**The records**
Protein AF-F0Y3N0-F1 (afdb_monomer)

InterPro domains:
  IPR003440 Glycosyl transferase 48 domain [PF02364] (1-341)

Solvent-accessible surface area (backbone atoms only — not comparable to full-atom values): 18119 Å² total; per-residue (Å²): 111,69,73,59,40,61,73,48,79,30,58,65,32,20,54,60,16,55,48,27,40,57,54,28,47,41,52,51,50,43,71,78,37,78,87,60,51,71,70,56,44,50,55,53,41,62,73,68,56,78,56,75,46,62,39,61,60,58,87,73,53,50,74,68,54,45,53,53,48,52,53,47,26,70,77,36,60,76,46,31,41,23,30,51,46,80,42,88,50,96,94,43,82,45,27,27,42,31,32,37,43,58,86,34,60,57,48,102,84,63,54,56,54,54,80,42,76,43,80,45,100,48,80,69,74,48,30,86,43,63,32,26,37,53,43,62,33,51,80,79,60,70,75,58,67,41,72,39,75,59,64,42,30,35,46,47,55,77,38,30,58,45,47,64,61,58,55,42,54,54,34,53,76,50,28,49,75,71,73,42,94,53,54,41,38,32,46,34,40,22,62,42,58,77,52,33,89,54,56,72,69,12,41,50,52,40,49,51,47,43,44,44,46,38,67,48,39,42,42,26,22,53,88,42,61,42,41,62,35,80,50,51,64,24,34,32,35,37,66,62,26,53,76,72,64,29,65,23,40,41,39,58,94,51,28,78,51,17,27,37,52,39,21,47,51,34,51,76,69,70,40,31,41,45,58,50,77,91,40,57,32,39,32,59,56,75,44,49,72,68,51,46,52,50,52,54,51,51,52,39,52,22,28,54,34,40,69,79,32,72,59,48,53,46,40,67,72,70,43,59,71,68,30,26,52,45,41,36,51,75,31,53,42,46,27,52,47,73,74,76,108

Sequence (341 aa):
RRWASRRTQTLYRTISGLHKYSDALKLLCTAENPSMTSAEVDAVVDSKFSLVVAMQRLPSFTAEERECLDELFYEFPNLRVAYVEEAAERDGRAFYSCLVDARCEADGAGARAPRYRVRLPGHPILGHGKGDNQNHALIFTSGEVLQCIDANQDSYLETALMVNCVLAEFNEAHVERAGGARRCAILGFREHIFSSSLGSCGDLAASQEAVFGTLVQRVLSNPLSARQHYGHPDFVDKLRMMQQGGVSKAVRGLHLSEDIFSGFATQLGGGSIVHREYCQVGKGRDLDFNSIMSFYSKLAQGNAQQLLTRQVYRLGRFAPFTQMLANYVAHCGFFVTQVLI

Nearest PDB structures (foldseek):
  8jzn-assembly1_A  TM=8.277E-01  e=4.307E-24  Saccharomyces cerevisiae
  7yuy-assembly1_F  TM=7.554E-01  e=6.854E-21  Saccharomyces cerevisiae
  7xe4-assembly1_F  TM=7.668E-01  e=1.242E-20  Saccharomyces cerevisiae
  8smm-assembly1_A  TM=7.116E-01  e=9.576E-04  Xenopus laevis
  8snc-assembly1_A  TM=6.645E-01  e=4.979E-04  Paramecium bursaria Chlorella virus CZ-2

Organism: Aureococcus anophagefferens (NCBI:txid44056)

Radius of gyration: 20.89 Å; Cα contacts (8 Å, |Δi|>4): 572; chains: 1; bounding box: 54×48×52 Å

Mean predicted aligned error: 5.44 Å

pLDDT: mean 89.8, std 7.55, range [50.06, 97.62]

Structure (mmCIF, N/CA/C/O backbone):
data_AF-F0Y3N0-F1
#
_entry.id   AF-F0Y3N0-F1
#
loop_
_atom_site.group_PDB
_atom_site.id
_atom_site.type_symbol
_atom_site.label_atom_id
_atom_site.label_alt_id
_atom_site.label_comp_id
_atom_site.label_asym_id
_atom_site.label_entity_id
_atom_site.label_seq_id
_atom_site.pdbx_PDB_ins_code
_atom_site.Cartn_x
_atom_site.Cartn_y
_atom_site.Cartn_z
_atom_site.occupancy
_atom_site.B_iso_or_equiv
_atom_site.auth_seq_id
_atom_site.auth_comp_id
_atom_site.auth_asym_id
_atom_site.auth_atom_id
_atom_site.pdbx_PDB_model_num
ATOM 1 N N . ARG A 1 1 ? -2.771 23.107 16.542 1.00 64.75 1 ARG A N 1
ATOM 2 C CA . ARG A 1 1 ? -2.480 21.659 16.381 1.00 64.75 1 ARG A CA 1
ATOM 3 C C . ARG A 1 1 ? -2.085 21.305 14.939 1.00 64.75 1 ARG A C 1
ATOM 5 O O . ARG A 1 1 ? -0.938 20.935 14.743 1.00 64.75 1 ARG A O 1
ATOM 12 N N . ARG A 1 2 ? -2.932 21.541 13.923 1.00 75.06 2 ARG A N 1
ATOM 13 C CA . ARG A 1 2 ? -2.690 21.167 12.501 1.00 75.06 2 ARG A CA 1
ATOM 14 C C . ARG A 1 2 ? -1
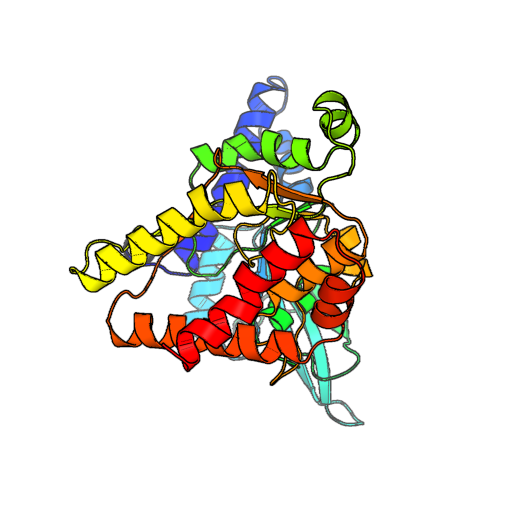.302 21.490 11.924 1.00 75.06 2 ARG A C 1
ATOM 16 O O . ARG A 1 2 ? -0.666 20.629 11.329 1.00 75.06 2 ARG A O 1
ATOM 23 N N . TRP A 1 3 ? -0.802 22.710 12.123 1.00 74.38 3 TRP A N 1
ATOM 24 C CA . TRP A 1 3 ? 0.537 23.097 11.655 1.00 74.38 3 TRP A CA 1
ATOM 25 C C . TRP A 1 3 ? 1.659 22.230 12.246 1.00 74.38 3 TRP A C 1
ATOM 27 O O . TRP A 1 3 ? 2.589 21.862 11.535 1.00 74.38 3 TRP A O 1
ATOM 37 N N . ALA A 1 4 ? 1.550 21.853 13.524 1.00 72.19 4 ALA A N 1
ATOM 38 C CA . ALA A 1 4 ? 2.498 20.944 14.160 1.00 72.19 4 ALA A CA 1
ATOM 39 C C . ALA A 1 4 ? 2.366 19.521 13.592 1.00 72.19 4 ALA A C 1
ATOM 41 O O . ALA A 1 4 ? 3.378 18.898 13.288 1.00 72.19 4 ALA A O 1
ATOM 42 N N . SER A 1 5 ? 1.139 19.050 13.337 1.00 77.38 5 SER A N 1
ATOM 43 C CA . SER A 1 5 ? 0.880 17.733 12.730 1.00 77.38 5 SER A CA 1
ATOM 44 C C . SER A 1 5 ? 1.451 17.583 11.315 1.00 77.38 5 SER A C 1
ATOM 46 O O . SER A 1 5 ? 1.720 16.464 10.888 1.00 77.38 5 SER A O 1
ATOM 48 N N . ARG A 1 6 ? 1.645 18.692 10.585 1.00 75.81 6 ARG A N 1
ATOM 49 C CA . ARG A 1 6 ? 2.305 18.705 9.265 1.00 75.81 6 ARG A CA 1
ATOM 50 C C . ARG A 1 6 ? 3.833 18.796 9.343 1.00 75.81 6 ARG A C 1
ATOM 52 O O . ARG A 1 6 ? 4.499 18.507 8.355 1.00 75.81 6 ARG A O 1
ATOM 59 N N . ARG A 1 7 ? 4.393 19.200 10.489 1.00 73.25 7 ARG A N 1
ATOM 60 C CA . ARG A 1 7 ? 5.848 19.276 10.702 1.00 73.25 7 ARG A CA 1
ATOM 61 C C . ARG A 1 7 ? 6.475 17.926 11.004 1.00 73.25 7 ARG A C 1
ATOM 63 O O . ARG A 1 7 ? 7.598 17.678 10.584 1.00 73.25 7 ARG A O 1
ATOM 70 N N . THR A 1 8 ? 5.764 17.076 11.732 1.00 77.81 8 THR A N 1
ATOM 71 C CA . THR A 1 8 ? 6.175 15.697 12.002 1.00 77.81 8 THR A CA 1
ATOM 72 C C . THR A 1 8 ? 5.479 14.739 11.036 1.00 77.81 8 THR A C 1
ATOM 74 O O . THR A 1 8 ? 4.551 15.122 10.318 1.00 77.81 8 THR A O 1
ATOM 77 N N . GLN A 1 9 ? 5.933 13.487 10.976 1.00 82.69 9 GLN A N 1
ATOM 78 C CA . GLN A 1 9 ? 5.253 12.470 10.179 1.00 82.69 9 GLN A CA 1
ATOM 79 C C . GLN A 1 9 ? 4.112 11.840 10.988 1.00 82.69 9 GLN A C 1
ATOM 81 O O . GLN A 1 9 ? 4.281 10.811 11.635 1.00 82.69 9 GLN A O 1
ATOM 86 N N . THR A 1 10 ? 2.948 12.494 10.970 1.00 88.56 10 THR A N 1
ATOM 87 C CA . THR A 1 10 ? 1.714 12.001 11.606 1.00 88.56 10 THR A CA 1
ATOM 88 C C . THR A 1 10 ? 0.775 11.348 10.593 1.00 88.56 10 THR A C 1
ATOM 90 O O . THR A 1 10 ? 0.846 11.635 9.398 1.00 88.56 10 THR A O 1
ATOM 93 N N . LEU A 1 11 ? -0.188 10.552 11.073 1.00 91.50 11 LEU A N 1
ATOM 94 C CA . LEU A 1 11 ? -1.268 10.023 10.231 1.00 91.50 11 LEU A CA 1
ATOM 95 C C . LEU A 1 11 ? -2.060 11.143 9.532 1.00 91.50 11 LEU A C 1
ATOM 97 O O . LEU A 1 11 ? -2.445 10.993 8.376 1.00 91.50 11 LEU A O 1
ATOM 101 N N . TYR A 1 12 ? -2.257 12.286 10.197 1.00 93.12 12 TYR A N 1
ATOM 102 C CA . TYR A 1 12 ? -2.903 13.456 9.597 1.00 93.12 12 TYR A CA 1
ATOM 103 C C . TYR A 1 12 ? -2.150 13.945 8.352 1.00 93.12 12 TYR A C 1
ATOM 105 O O . TYR A 1 12 ? -2.772 14.235 7.330 1.00 93.12 12 TYR A O 1
ATOM 113 N N . ARG A 1 13 ? -0.810 13.999 8.408 1.00 92.69 13 ARG A N 1
ATOM 114 C CA . ARG A 1 13 ? 0.014 14.377 7.251 1.00 92.69 13 ARG A CA 1
ATOM 115 C C . ARG A 1 13 ? -0.178 13.398 6.097 1.00 92.69 13 ARG A C 1
ATOM 117 O O . ARG A 1 13 ? -0.382 13.846 4.977 1.00 92.69 13 ARG A O 1
ATOM 124 N N . THR A 1 14 ? -0.206 12.099 6.378 1.00 94.56 14 THR A N 1
ATOM 125 C CA . THR A 1 14 ? -0.470 11.053 5.379 1.00 94.56 14 THR A CA 1
ATOM 126 C C . THR A 1 14 ? -1.847 11.209 4.739 1.00 94.56 14 THR A C 1
ATOM 128 O O . THR A 1 14 ? -1.954 11.248 3.516 1.00 94.56 14 THR A O 1
ATOM 131 N N . ILE A 1 15 ? -2.906 11.376 5.540 1.00 95.56 15 ILE A N 1
ATOM 132 C CA . ILE A 1 15 ? -4.282 11.554 5.041 1.00 95.56 15 ILE A CA 1
ATOM 133 C C . ILE A 1 15 ? -4.391 12.815 4.178 1.00 95.56 15 ILE A C 1
ATOM 135 O O . ILE A 1 15 ? -4.959 12.760 3.087 1.00 95.56 15 ILE A O 1
ATOM 139 N N . SER A 1 16 ? -3.818 13.931 4.633 1.00 94.38 16 SER A N 1
ATOM 140 C CA . SER A 1 16 ? -3.763 15.182 3.869 1.00 94.38 16 SER A CA 1
ATOM 141 C C . SER A 1 16 ? -2.929 15.036 2.590 1.00 94.38 16 SER A C 1
ATOM 143 O O . SER A 1 16 ? -3.274 15.601 1.555 1.00 94.38 16 SER A O 1
ATOM 145 N N . GLY A 1 17 ? -1.852 14.252 2.646 1.00 94.00 17 GLY A N 1
ATOM 146 C CA . GLY A 1 17 ? -1.030 13.836 1.515 1.00 94.00 17 GLY A CA 1
ATOM 147 C C . GLY A 1 17 ? -1.847 13.142 0.437 1.00 94.00 17 GLY A C 1
ATOM 148 O O . GLY A 1 17 ? -1.882 13.589 -0.706 1.00 94.00 17 GLY A O 1
ATOM 149 N N . LEU A 1 18 ? -2.542 12.072 0.818 1.00 95.19 18 LEU A N 1
ATOM 150 C CA . LEU A 1 18 ? -3.309 11.247 -0.111 1.00 95.19 18 LEU A CA 1
ATOM 151 C C . LEU A 1 18 ? -4.598 11.910 -0.601 1.00 95.19 18 LEU A C 1
ATOM 153 O O . LEU A 1 18 ? -5.039 11.610 -1.706 1.00 95.19 18 LEU A O 1
ATOM 157 N N . HIS A 1 19 ? -5.187 12.843 0.150 1.00 94.88 19 HIS A N 1
ATOM 158 C CA . HIS A 1 19 ? -6.337 13.607 -0.347 1.00 94.88 19 HIS A CA 1
ATOM 159 C C . HIS A 1 19 ? -6.009 14.460 -1.578 1.00 94.88 19 HIS A C 1
ATOM 161 O O . HIS A 1 19 ? -6.915 14.742 -2.358 1.00 94.88 19 HIS A O 1
ATOM 167 N N . LYS A 1 20 ? -4.725 14.750 -1.841 1.00 95.38 20 LYS A N 1
ATOM 168 C CA . LYS A 1 20 ? -4.302 15.406 -3.087 1.00 95.38 20 LYS A CA 1
ATOM 169 C C . LYS A 1 20 ? -4.651 14.601 -4.345 1.00 95.38 20 LYS A C 1
ATOM 171 O O . LYS A 1 20 ? -4.722 15.189 -5.417 1.00 95.38 20 LYS A O 1
ATOM 176 N N . TYR A 1 21 ? -4.902 13.289 -4.246 1.00 95.50 21 TYR A N 1
ATOM 177 C CA . TYR A 1 21 ? -5.476 12.522 -5.360 1.00 95.50 21 TYR A CA 1
ATOM 178 C C . TYR A 1 21 ? -6.879 13.001 -5.729 1.00 95.50 21 TYR A C 1
ATOM 180 O O . TYR A 1 21 ? -7.175 13.122 -6.913 1.00 95.50 21 TYR A O 1
ATOM 188 N N . SER A 1 22 ? -7.720 13.315 -4.739 1.00 95.12 22 SER A N 1
ATOM 189 C CA . SER A 1 22 ? -9.038 13.901 -4.995 1.00 95.12 22 SER A CA 1
ATOM 190 C C . SER A 1 22 ? -8.886 15.259 -5.680 1.00 95.12 22 SER A C 1
ATOM 192 O O . SER A 1 22 ? -9.474 15.475 -6.736 1.00 95.12 22 SER A O 1
ATOM 194 N N . ASP A 1 23 ? -8.009 16.127 -5.167 1.00 95.31 23 ASP A N 1
ATOM 195 C CA . ASP A 1 23 ? -7.752 17.446 -5.762 1.00 95.31 23 ASP A CA 1
ATOM 196 C C . ASP A 1 23 ? -7.249 17.340 -7.211 1.00 95.31 23 ASP A C 1
ATOM 198 O O . ASP A 1 23 ? -7.760 18.015 -8.104 1.00 95.31 23 ASP A O 1
ATOM 202 N N . ALA A 1 24 ? -6.287 16.449 -7.468 1.00 96.38 24 ALA A N 1
ATOM 203 C CA . ALA A 1 24 ? -5.760 16.197 -8.806 1.00 96.38 24 ALA A CA 1
ATOM 204 C C . ALA A 1 24 ? -6.848 15.703 -9.770 1.00 96.38 24 ALA A C 1
ATOM 206 O O . ALA A 1 24 ? -6.949 16.202 -10.891 1.00 96.38 24 ALA A O 1
ATOM 207 N N . LEU A 1 25 ? -7.694 14.765 -9.335 1.00 95.50 25 LEU A N 1
ATOM 208 C CA . LEU A 1 25 ? -8.801 14.256 -10.145 1.00 95.50 25 LEU A CA 1
ATOM 209 C C . LEU A 1 25 ? -9.850 15.338 -10.432 1.00 95.50 25 LEU A C 1
ATOM 211 O O . LEU A 1 25 ? -10.356 15.396 -11.550 1.00 95.50 25 LEU A O 1
ATOM 215 N N . LYS A 1 26 ? -10.144 16.225 -9.473 1.00 96.19 26 LYS A N 1
ATOM 216 C CA . LYS A 1 26 ? -11.057 17.362 -9.687 1.00 96.19 26 LYS A CA 1
ATOM 217 C C . LYS A 1 26 ? -10.500 18.343 -10.712 1.00 96.19 26 LYS A C 1
ATOM 219 O O . LYS A 1 26 ? -11.235 18.779 -11.599 1.00 96.19 26 LYS A O 1
ATOM 224 N N . LEU A 1 27 ? -9.206 18.659 -10.623 1.00 95.94 27 LEU A N 1
ATOM 225 C CA . LEU A 1 27 ? -8.521 19.523 -11.588 1.00 95.94 27 LEU A CA 1
ATOM 226 C C . LEU A 1 27 ? -8.574 18.931 -13.001 1.00 95.94 27 LEU A C 1
ATOM 228 O O . LEU A 1 27 ? -8.954 19.628 -13.939 1.00 95.94 27 LEU A O 1
ATOM 232 N N . LEU A 1 28 ? -8.252 17.642 -13.141 1.00 94.88 28 LEU A N 1
ATOM 233 C CA . LEU A 1 28 ? -8.298 16.932 -14.421 1.00 94.88 28 LEU A CA 1
ATOM 234 C C . LEU A 1 28 ? -9.723 16.882 -14.988 1.00 94.88 28 LEU A C 1
ATOM 236 O O . LEU A 1 28 ? -9.937 17.244 -16.141 1.00 94.88 28 LEU A O 1
ATOM 240 N N . CYS A 1 29 ? -10.709 16.520 -14.165 1.00 95.88 29 CYS A N 1
ATOM 241 C CA . CYS A 1 29 ? -12.108 16.437 -14.581 1.00 95.88 29 CYS A CA 1
ATOM 242 C C . CYS A 1 29 ? -12.653 17.795 -15.044 1.00 95.88 29 CYS A C 1
ATOM 244 O O . CYS A 1 29 ? -13.302 17.857 -16.087 1.00 95.88 29 CYS A O 1
ATOM 246 N N . THR A 1 30 ? -12.331 18.875 -14.325 1.00 96.50 30 THR A N 1
ATOM 247 C CA . THR A 1 30 ? -12.722 20.246 -14.694 1.00 96.50 30 THR A CA 1
ATOM 248 C C . THR A 1 30 ? -12.062 20.686 -16.003 1.00 96.50 30 THR A C 1
ATOM 250 O O . THR A 1 30 ? -12.713 21.299 -16.845 1.00 96.50 30 THR A O 1
ATOM 253 N N . ALA A 1 31 ? -10.779 20.362 -16.197 1.00 95.31 31 ALA A N 1
ATOM 254 C CA . ALA A 1 31 ? -10.050 20.706 -17.417 1.00 95.31 31 ALA A CA 1
ATOM 255 C C . ALA A 1 31 ? -10.589 19.960 -18.650 1.00 95.31 31 ALA A C 1
ATOM 257 O O . ALA A 1 31 ? -10.691 20.545 -19.727 1.00 95.31 31 ALA A O 1
ATOM 258 N N . GLU A 1 32 ? -10.953 18.686 -18.492 1.00 95.19 32 GLU A N 1
ATOM 259 C CA . GLU A 1 32 ? -11.529 17.863 -19.562 1.00 95.19 32 GLU A CA 1
ATOM 260 C C . GLU A 1 32 ? -13.009 18.180 -19.828 1.00 95.19 32 GLU A C 1
ATOM 262 O O . GLU A 1 32 ? -13.483 17.985 -20.947 1.00 95.19 32 GLU A O 1
ATOM 267 N N . ASN A 1 33 ? -13.739 18.694 -18.828 1.00 96.25 33 ASN A N 1
ATOM 268 C CA . ASN A 1 33 ? -15.178 18.960 -18.907 1.00 96.25 33 ASN A CA 1
ATOM 269 C C . ASN A 1 33 ? -15.528 20.374 -18.393 1.00 96.25 33 ASN A C 1
ATOM 271 O O . ASN A 1 33 ? -16.149 20.505 -17.336 1.00 96.25 33 ASN A O 1
ATOM 275 N N . PRO A 1 34 ? -15.203 21.452 -19.139 1.00 94.81 34 PRO A N 1
ATOM 276 C CA . PRO A 1 34 ? -15.392 22.831 -18.669 1.00 94.81 34 PRO A CA 1
ATOM 277 C C . PRO A 1 34 ? -16.850 23.236 -18.404 1.00 94.81 34 PRO A C 1
ATOM 279 O O . PRO A 1 34 ? -17.100 24.259 -17.772 1.00 94.81 34 PRO A O 1
ATOM 282 N N . SER A 1 35 ? -17.816 22.475 -18.924 1.00 96.38 35 SER A N 1
ATOM 283 C CA . SER A 1 35 ? -19.249 22.710 -18.726 1.00 96.38 35 SER A CA 1
ATOM 284 C C . SER A 1 35 ? -19.802 22.109 -17.432 1.00 96.38 35 SER A C 1
ATOM 286 O O . SER A 1 35 ? -20.929 22.441 -17.069 1.00 96.38 35 SER A O 1
ATOM 288 N N . MET A 1 36 ? -19.057 21.228 -16.754 1.00 96.31 36 MET A N 1
ATOM 289 C CA . MET A 1 36 ? -19.497 20.629 -15.494 1.00 96.31 36 MET A CA 1
ATOM 290 C C . MET A 1 36 ? -19.438 21.642 -14.352 1.00 96.31 36 MET A C 1
ATOM 292 O O . MET A 1 36 ? -18.474 22.389 -14.185 1.00 96.31 36 MET A O 1
ATOM 296 N N . THR A 1 37 ? -20.471 21.629 -13.521 1.00 96.94 37 THR A N 1
ATOM 297 C CA . THR A 1 37 ? -20.498 22.363 -12.257 1.00 96.94 37 THR A CA 1
ATOM 298 C C . THR A 1 37 ? -19.578 21.705 -11.227 1.00 96.94 37 THR A C 1
ATOM 300 O O . THR A 1 37 ? -19.295 20.508 -11.290 1.00 96.94 37 THR A O 1
ATOM 303 N N . SER A 1 38 ? -19.151 22.459 -10.211 1.00 94.81 38 SER A N 1
ATOM 304 C CA . SER A 1 38 ? -18.308 21.912 -9.136 1.00 94.81 38 SER A CA 1
ATOM 305 C C . SER A 1 38 ? -18.961 20.730 -8.409 1.00 94.81 38 SER A C 1
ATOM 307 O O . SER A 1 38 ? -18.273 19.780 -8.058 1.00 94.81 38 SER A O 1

**Aim of the task**
Give back exactly the lines above starting at the line where "ATOM 262 O O" appears and ending at the line where "ATOM 283 C CA" appears, both included, with no other lines.

**Output**
ATOM 262 O O . GLU A 1 32 ? -13.483 17.985 -20.947 1.00 95.19 32 GLU A O 1
ATOM 267 N N . ASN A 1 33 ? -13.739 18.694 -18.828 1.00 96.25 33 ASN A N 1
ATOM 268 C CA . ASN A 1 33 ? -15.178 18.960 -18.907 1.00 96.25 33 ASN A CA 1
ATOM 269 C C . ASN A 1 33 ? -15.528 20.374 -18.393 1.00 96.25 33 ASN A C 1
ATOM 271 O O . ASN A 1 33 ? -16.149 20.505 -17.336 1.00 96.25 33 ASN A O 1
ATOM 275 N N . PRO A 1 34 ? -15.203 21.452 -19.139 1.00 94.81 34 PRO A N 1
ATOM 276 C CA . PRO A 1 34 ? -15.392 22.831 -18.669 1.00 94.81 34 PRO A CA 1
ATOM 277 C C . PRO A 1 34 ? -16.850 23.236 -18.404 1.00 94.81 34 PRO A C 1
ATOM 279 O O . PRO A 1 34 ? -17.100 24.259 -17.772 1.00 94.81 34 PRO A O 1
ATOM 282 N N . SER A 1 35 ? -17.816 22.475 -18.924 1.00 96.38 35 SER A N 1
ATOM 283 C CA . SER A 1 35 ? -19.249 22.710 -18.726 1.00 96.38 35 SER A CA 1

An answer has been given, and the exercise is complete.